The 33.9-ounce coffee can now contains 27.8 ounces of coffee. The filler is air. Potato chips and pretzels are also big on air, low on content. Only a few years ago, a 16 oz. bag of potato chips was three quarters chips and one quarter air. Then it was half and half. Today, it's closer to one quarter chips and three quarters air.
In the name of honest packaging, manufacturers should be required to include "air" as an ingredient; after all, we're paying for it.
Then there's the disingenuous "Family Size" label plastered on some food bags. A qualifier should follow: "Family = 2 people, 1 gone fishing."
"The Bottom Whine:" More and more consumers are paying for less and less.
Another way some manufacturers have camouflaged their shrinkage is by redesigning packages to "look the same" but actually hold less. What we're told, however, is that packaging changes have been made for the "public good." Containers are now either "environmentally friendly" or easier to carry or pour from.
A good example of such a repackaging miracle is the Ivory liquid detergent bottle.
If you think the older and newer bottles hold the same amount of liquid, think again. It's an optical illusion. Because the redesigned container is narrowed at the waist, it can only hold 24 ounces of liquid, 6 ounces less than the original.

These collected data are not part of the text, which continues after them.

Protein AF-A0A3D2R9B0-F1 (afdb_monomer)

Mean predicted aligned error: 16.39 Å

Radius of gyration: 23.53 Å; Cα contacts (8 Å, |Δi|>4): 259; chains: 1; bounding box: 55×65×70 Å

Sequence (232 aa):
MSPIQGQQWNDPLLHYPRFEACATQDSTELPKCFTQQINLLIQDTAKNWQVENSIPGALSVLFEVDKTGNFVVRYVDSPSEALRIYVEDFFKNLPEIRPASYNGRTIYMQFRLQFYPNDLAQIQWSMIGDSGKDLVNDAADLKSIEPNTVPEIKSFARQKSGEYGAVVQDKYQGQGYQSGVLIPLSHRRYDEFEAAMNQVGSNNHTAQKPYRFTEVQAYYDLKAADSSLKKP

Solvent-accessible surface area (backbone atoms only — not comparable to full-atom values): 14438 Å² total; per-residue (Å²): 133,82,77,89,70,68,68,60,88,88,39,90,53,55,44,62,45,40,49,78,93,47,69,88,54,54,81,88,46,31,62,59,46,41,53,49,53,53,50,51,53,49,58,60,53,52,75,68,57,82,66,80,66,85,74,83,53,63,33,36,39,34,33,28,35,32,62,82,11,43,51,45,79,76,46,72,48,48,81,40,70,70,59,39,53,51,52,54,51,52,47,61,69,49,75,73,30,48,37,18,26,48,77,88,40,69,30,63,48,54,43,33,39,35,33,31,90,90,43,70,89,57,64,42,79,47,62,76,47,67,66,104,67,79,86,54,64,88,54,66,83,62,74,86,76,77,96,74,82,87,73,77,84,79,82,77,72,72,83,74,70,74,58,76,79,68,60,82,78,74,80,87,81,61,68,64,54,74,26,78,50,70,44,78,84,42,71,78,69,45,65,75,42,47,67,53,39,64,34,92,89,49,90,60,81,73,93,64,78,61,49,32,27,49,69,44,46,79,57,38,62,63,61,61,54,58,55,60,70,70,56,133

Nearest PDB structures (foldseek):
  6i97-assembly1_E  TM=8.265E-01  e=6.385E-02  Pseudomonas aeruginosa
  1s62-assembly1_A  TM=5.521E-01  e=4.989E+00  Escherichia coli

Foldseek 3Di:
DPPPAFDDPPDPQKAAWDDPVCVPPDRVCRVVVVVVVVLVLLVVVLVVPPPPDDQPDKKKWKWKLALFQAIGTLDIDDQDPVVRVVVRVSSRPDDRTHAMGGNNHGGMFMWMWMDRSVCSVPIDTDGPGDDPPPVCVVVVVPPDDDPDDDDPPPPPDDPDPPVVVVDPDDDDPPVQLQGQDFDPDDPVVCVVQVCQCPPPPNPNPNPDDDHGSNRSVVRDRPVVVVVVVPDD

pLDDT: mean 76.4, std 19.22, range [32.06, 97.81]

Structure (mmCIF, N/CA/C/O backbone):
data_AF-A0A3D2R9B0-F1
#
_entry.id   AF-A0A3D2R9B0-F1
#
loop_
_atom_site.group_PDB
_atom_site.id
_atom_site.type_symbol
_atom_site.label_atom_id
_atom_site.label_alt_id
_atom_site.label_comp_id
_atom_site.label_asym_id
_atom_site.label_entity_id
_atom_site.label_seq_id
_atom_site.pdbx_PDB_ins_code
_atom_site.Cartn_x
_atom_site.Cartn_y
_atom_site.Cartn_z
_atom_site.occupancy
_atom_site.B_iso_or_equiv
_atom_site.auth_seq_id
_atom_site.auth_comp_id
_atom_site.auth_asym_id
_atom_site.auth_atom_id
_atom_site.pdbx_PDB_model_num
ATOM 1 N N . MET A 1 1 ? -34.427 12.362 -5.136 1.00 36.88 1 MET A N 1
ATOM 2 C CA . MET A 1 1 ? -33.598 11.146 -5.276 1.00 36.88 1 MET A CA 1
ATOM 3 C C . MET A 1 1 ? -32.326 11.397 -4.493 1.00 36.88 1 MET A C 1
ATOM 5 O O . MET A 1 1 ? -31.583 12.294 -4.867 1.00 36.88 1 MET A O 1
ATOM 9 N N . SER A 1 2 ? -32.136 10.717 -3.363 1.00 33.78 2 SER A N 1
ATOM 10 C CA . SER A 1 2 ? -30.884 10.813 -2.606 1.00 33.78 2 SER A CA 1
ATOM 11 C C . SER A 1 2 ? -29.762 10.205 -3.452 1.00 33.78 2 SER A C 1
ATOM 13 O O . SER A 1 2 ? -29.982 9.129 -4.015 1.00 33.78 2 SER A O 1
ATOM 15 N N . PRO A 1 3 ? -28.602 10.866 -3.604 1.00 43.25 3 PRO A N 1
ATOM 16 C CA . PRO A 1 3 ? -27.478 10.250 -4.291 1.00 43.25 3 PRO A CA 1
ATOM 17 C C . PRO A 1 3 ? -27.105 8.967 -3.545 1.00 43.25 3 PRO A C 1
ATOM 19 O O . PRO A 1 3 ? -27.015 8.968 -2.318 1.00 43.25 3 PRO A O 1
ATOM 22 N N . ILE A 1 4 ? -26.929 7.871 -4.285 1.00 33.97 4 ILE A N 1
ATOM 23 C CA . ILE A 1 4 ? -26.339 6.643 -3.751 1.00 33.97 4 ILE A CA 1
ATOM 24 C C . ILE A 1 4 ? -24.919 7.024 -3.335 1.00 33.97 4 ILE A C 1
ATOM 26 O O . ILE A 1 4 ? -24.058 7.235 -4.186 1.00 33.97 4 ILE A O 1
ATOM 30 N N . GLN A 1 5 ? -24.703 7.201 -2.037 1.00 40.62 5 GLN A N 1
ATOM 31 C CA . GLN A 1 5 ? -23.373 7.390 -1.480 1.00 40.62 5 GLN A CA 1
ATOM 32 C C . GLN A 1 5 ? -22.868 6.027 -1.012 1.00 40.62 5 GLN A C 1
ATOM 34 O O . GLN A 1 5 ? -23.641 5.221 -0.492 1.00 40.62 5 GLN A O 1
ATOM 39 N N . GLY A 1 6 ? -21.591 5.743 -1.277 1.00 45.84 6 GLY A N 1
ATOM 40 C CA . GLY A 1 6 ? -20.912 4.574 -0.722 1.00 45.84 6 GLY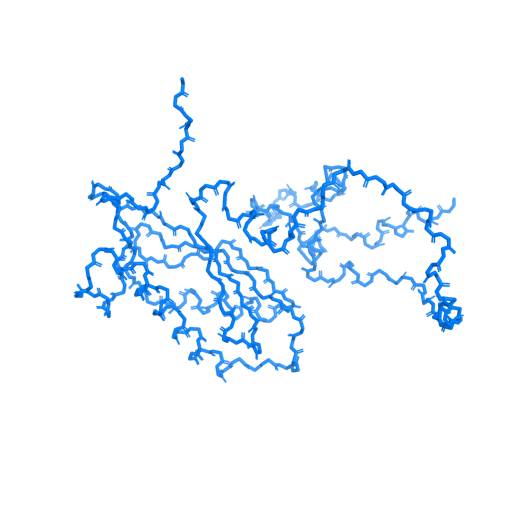 A CA 1
ATOM 41 C C . GLY A 1 6 ? -20.823 4.658 0.804 1.00 45.84 6 GLY A C 1
ATOM 42 O O . GLY A 1 6 ? -21.395 5.553 1.423 1.00 45.84 6 GLY A O 1
ATOM 43 N N . GLN A 1 7 ? -20.099 3.723 1.420 1.00 49.00 7 GLN A N 1
ATOM 44 C CA . GLN A 1 7 ? -19.828 3.773 2.858 1.00 49.00 7 GLN A CA 1
ATOM 45 C C . GLN A 1 7 ? -19.216 5.131 3.221 1.00 49.00 7 GLN A C 1
ATOM 47 O O . GLN A 1 7 ? -18.130 5.460 2.759 1.00 49.00 7 GLN A O 1
ATOM 52 N N . GLN A 1 8 ? -19.928 5.928 4.017 1.00 52.25 8 GLN A N 1
ATOM 53 C CA . GLN A 1 8 ? -19.385 7.154 4.587 1.00 52.25 8 GLN A CA 1
ATOM 54 C C . GLN A 1 8 ? -18.537 6.765 5.800 1.00 52.25 8 GLN A C 1
ATOM 56 O O . GLN A 1 8 ? -19.007 6.075 6.699 1.00 52.25 8 GLN A O 1
ATOM 61 N N . TRP A 1 9 ? -17.273 7.179 5.832 1.00 57.38 9 TRP A N 1
ATOM 62 C CA . TRP A 1 9 ? -16.299 6.664 6.809 1.00 57.38 9 TRP A CA 1
ATOM 63 C C . TRP A 1 9 ? -16.362 7.346 8.183 1.00 57.38 9 TRP A C 1
ATOM 65 O O . TRP A 1 9 ? -15.700 6.889 9.109 1.00 57.38 9 TRP A O 1
ATOM 75 N N . ASN A 1 10 ? -17.202 8.379 8.328 1.00 64.44 10 ASN A N 1
ATOM 76 C CA . ASN A 1 10 ? -17.603 8.969 9.613 1.00 64.44 10 ASN A CA 1
ATOM 77 C C . ASN A 1 10 ? -18.922 8.372 10.147 1.00 64.44 10 ASN A C 1
ATOM 79 O O . ASN A 1 10 ? -19.593 8.987 10.978 1.00 64.44 10 ASN A O 1
ATOM 83 N N . ASP A 1 11 ? -19.328 7.200 9.653 1.00 75.69 11 ASP A N 1
ATOM 84 C CA . ASP A 1 11 ? -20.519 6.507 10.136 1.00 75.69 11 ASP A CA 1
ATOM 85 C C . ASP A 1 11 ? -20.245 5.882 11.520 1.00 75.69 11 ASP A C 1
ATOM 87 O O . ASP A 1 11 ? -19.336 5.059 11.644 1.00 75.69 11 ASP A O 1
ATOM 91 N N . PRO A 1 12 ? -21.021 6.218 12.567 1.00 79.12 12 PRO A N 1
ATOM 92 C CA . PRO A 1 12 ? -20.861 5.628 13.899 1.00 79.12 12 PRO A CA 1
ATOM 93 C C . PRO A 1 12 ? -21.061 4.104 13.934 1.00 79.12 12 PRO A C 1
ATOM 95 O O . PRO A 1 12 ? -20.680 3.465 14.912 1.00 79.12 12 PRO A O 1
ATOM 98 N N . LEU A 1 13 ? -21.663 3.513 12.898 1.00 84.88 13 LEU A N 1
ATOM 99 C CA . LEU A 1 13 ? -21.826 2.067 12.753 1.00 84.88 13 LEU A CA 1
ATOM 100 C C . LEU A 1 13 ? -20.583 1.374 12.188 1.00 84.88 13 LEU A C 1
ATOM 102 O O . LEU A 1 13 ? -20.523 0.141 12.207 1.00 84.88 13 LEU A O 1
ATOM 106 N N . LEU A 1 14 ? -19.624 2.136 11.660 1.00 87.31 14 LEU A N 1
ATOM 107 C CA . LEU A 1 14 ? -18.372 1.624 11.135 1.00 87.31 14 LEU A CA 1
ATOM 108 C C . LEU A 1 14 ? -17.302 1.589 12.234 1.00 87.31 14 LEU A C 1
ATOM 110 O O . LEU A 1 14 ? -16.917 2.610 12.797 1.00 87.31 14 LEU A O 1
ATOM 114 N N . HIS A 1 15 ? -16.729 0.410 12.449 1.00 89.38 15 HIS A N 1
ATOM 115 C CA . HIS A 1 1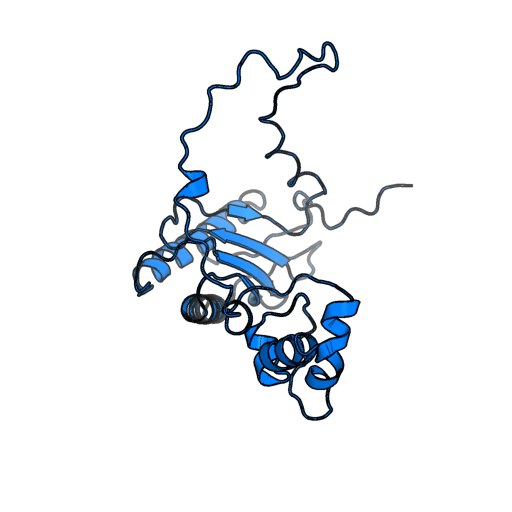5 ? -15.501 0.236 13.214 1.00 89.38 15 HIS A CA 1
ATOM 116 C C . HIS A 1 15 ? -14.347 -0.113 12.276 1.00 89.38 15 HIS A C 1
ATOM 118 O O . HIS A 1 15 ? -14.428 -1.076 11.510 1.00 89.38 15 HIS A O 1
ATOM 124 N N . TYR A 1 16 ? -13.267 0.664 12.364 1.00 92.19 16 TYR A N 1
ATOM 125 C CA . TYR A 1 16 ? -12.041 0.458 11.591 1.00 92.19 16 TYR A CA 1
ATOM 126 C C . TYR A 1 16 ? -11.319 -0.848 11.968 1.00 92.19 16 TYR A C 1
ATOM 128 O O . TYR A 1 16 ? -11.462 -1.318 13.102 1.00 92.19 16 TYR A O 1
ATOM 136 N N . PRO A 1 17 ? -10.491 -1.407 11.060 1.00 94.81 17 PRO A N 1
ATOM 137 C CA . PRO A 1 17 ? -9.581 -2.487 11.396 1.00 94.81 17 PRO A CA 1
ATOM 138 C C . PRO A 1 17 ? -8.645 -2.055 12.517 1.00 94.81 17 PRO A C 1
ATOM 140 O O . PRO A 1 17 ? -8.213 -0.900 12.579 1.00 94.81 17 PRO A O 1
ATOM 143 N N . ARG A 1 18 ? -8.327 -2.984 13.416 1.00 94.56 18 ARG A N 1
ATOM 144 C CA . ARG A 1 18 ? -7.673 -2.643 14.676 1.00 94.56 18 ARG A CA 1
ATOM 145 C C . ARG A 1 18 ? -6.535 -3.594 15.012 1.00 94.56 18 ARG A C 1
ATOM 147 O O . ARG A 1 18 ? -6.757 -4.770 15.294 1.00 94.56 18 ARG A O 1
ATOM 154 N N . PHE A 1 19 ? -5.331 -3.029 15.072 1.00 95.69 19 PHE A N 1
ATOM 155 C CA . PHE A 1 19 ? -4.164 -3.648 15.698 1.00 95.69 19 PHE A CA 1
ATOM 156 C C . PHE A 1 19 ? -4.371 -3.812 17.207 1.00 95.69 19 PHE A C 1
ATOM 158 O O . PHE A 1 19 ? -5.029 -2.983 17.836 1.00 95.69 19 PHE A O 1
ATOM 165 N N . GLU A 1 20 ? -3.738 -4.812 17.823 1.00 94.12 20 GLU A N 1
ATOM 166 C CA . GLU A 1 20 ? -3.795 -4.988 19.284 1.00 94.12 20 GLU A CA 1
ATOM 167 C C . GLU A 1 20 ? -3.256 -3.765 20.048 1.00 94.12 20 GLU A C 1
ATOM 169 O O . GLU A 1 20 ? -3.821 -3.382 21.070 1.00 94.12 20 GLU A O 1
ATOM 174 N N . ALA A 1 21 ? -2.249 -3.069 19.506 1.00 93.12 21 ALA A N 1
ATOM 175 C CA . ALA A 1 21 ? -1.731 -1.818 20.071 1.00 93.12 21 ALA A CA 1
ATOM 176 C C . ALA A 1 21 ? -2.780 -0.685 20.139 1.00 93.12 21 ALA A C 1
ATOM 178 O O . ALA A 1 21 ? -2.640 0.245 20.928 1.00 93.12 21 ALA A O 1
ATOM 179 N N . CYS A 1 22 ? -3.848 -0.774 19.342 1.00 92.56 22 CYS A N 1
ATOM 180 C CA . CYS A 1 22 ? -4.943 0.191 19.296 1.00 92.56 22 CYS A CA 1
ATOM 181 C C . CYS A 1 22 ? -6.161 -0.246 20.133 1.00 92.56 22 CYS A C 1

The Haagen-Dazs ice cream container is another example of tricky packaging. The old and new containers look the same because the lids are the same size, but the new carton tapers in the middle, shrinking its maximum content by 2 ounces (12.5 percent).
Houdini packaging affects more than our pocketbooks. It impacts our environment. The EPA says that about 13 tons of plastic packaging ends up annually at municipal landfills. If products were packaged in true-to-size containers, as much as 3 tons of environmental waste could be eliminated annually.
In all fairness to the food industry, basic commodities such as food, packaging materials, and transportation costs have risen, and to remain profitable companies have had to either decrease the amount of the product sold in a unit or raise prices. The problem is that too many have done both: shrinking at one end and expanding at the other!
Shrinkage isn't unique to the food industry. It happens everywhere. Take the garment industry, where the amount of fabric going into an item has shrunk. It used to be when a dress or blouse got tight on you, you talked about "letting the seams out." When was the last time you heard anyone say that?
In fact, I bet those under 30 have never heard that expression, which is because there's nothing to "let out" any more; in fact, if you sneeze in your new blouse, you could rip open the skimpy seams and toss it onto the rag pile.
To save printing costs, type size has also shrunk. I used to be able to read the phonebook with my naked eye. Same for RX directions. Now I need a magnifying glass (and, no, it's not my eyesight!).
So, what's next? Larger bagel holes? Gummy bears minus their arms and legs? Ten-gallon hats down to nine? Bigger holes in the Swiss cheese?
What's a person to do? Not much, I guess, except WHINE WHINE WHINE.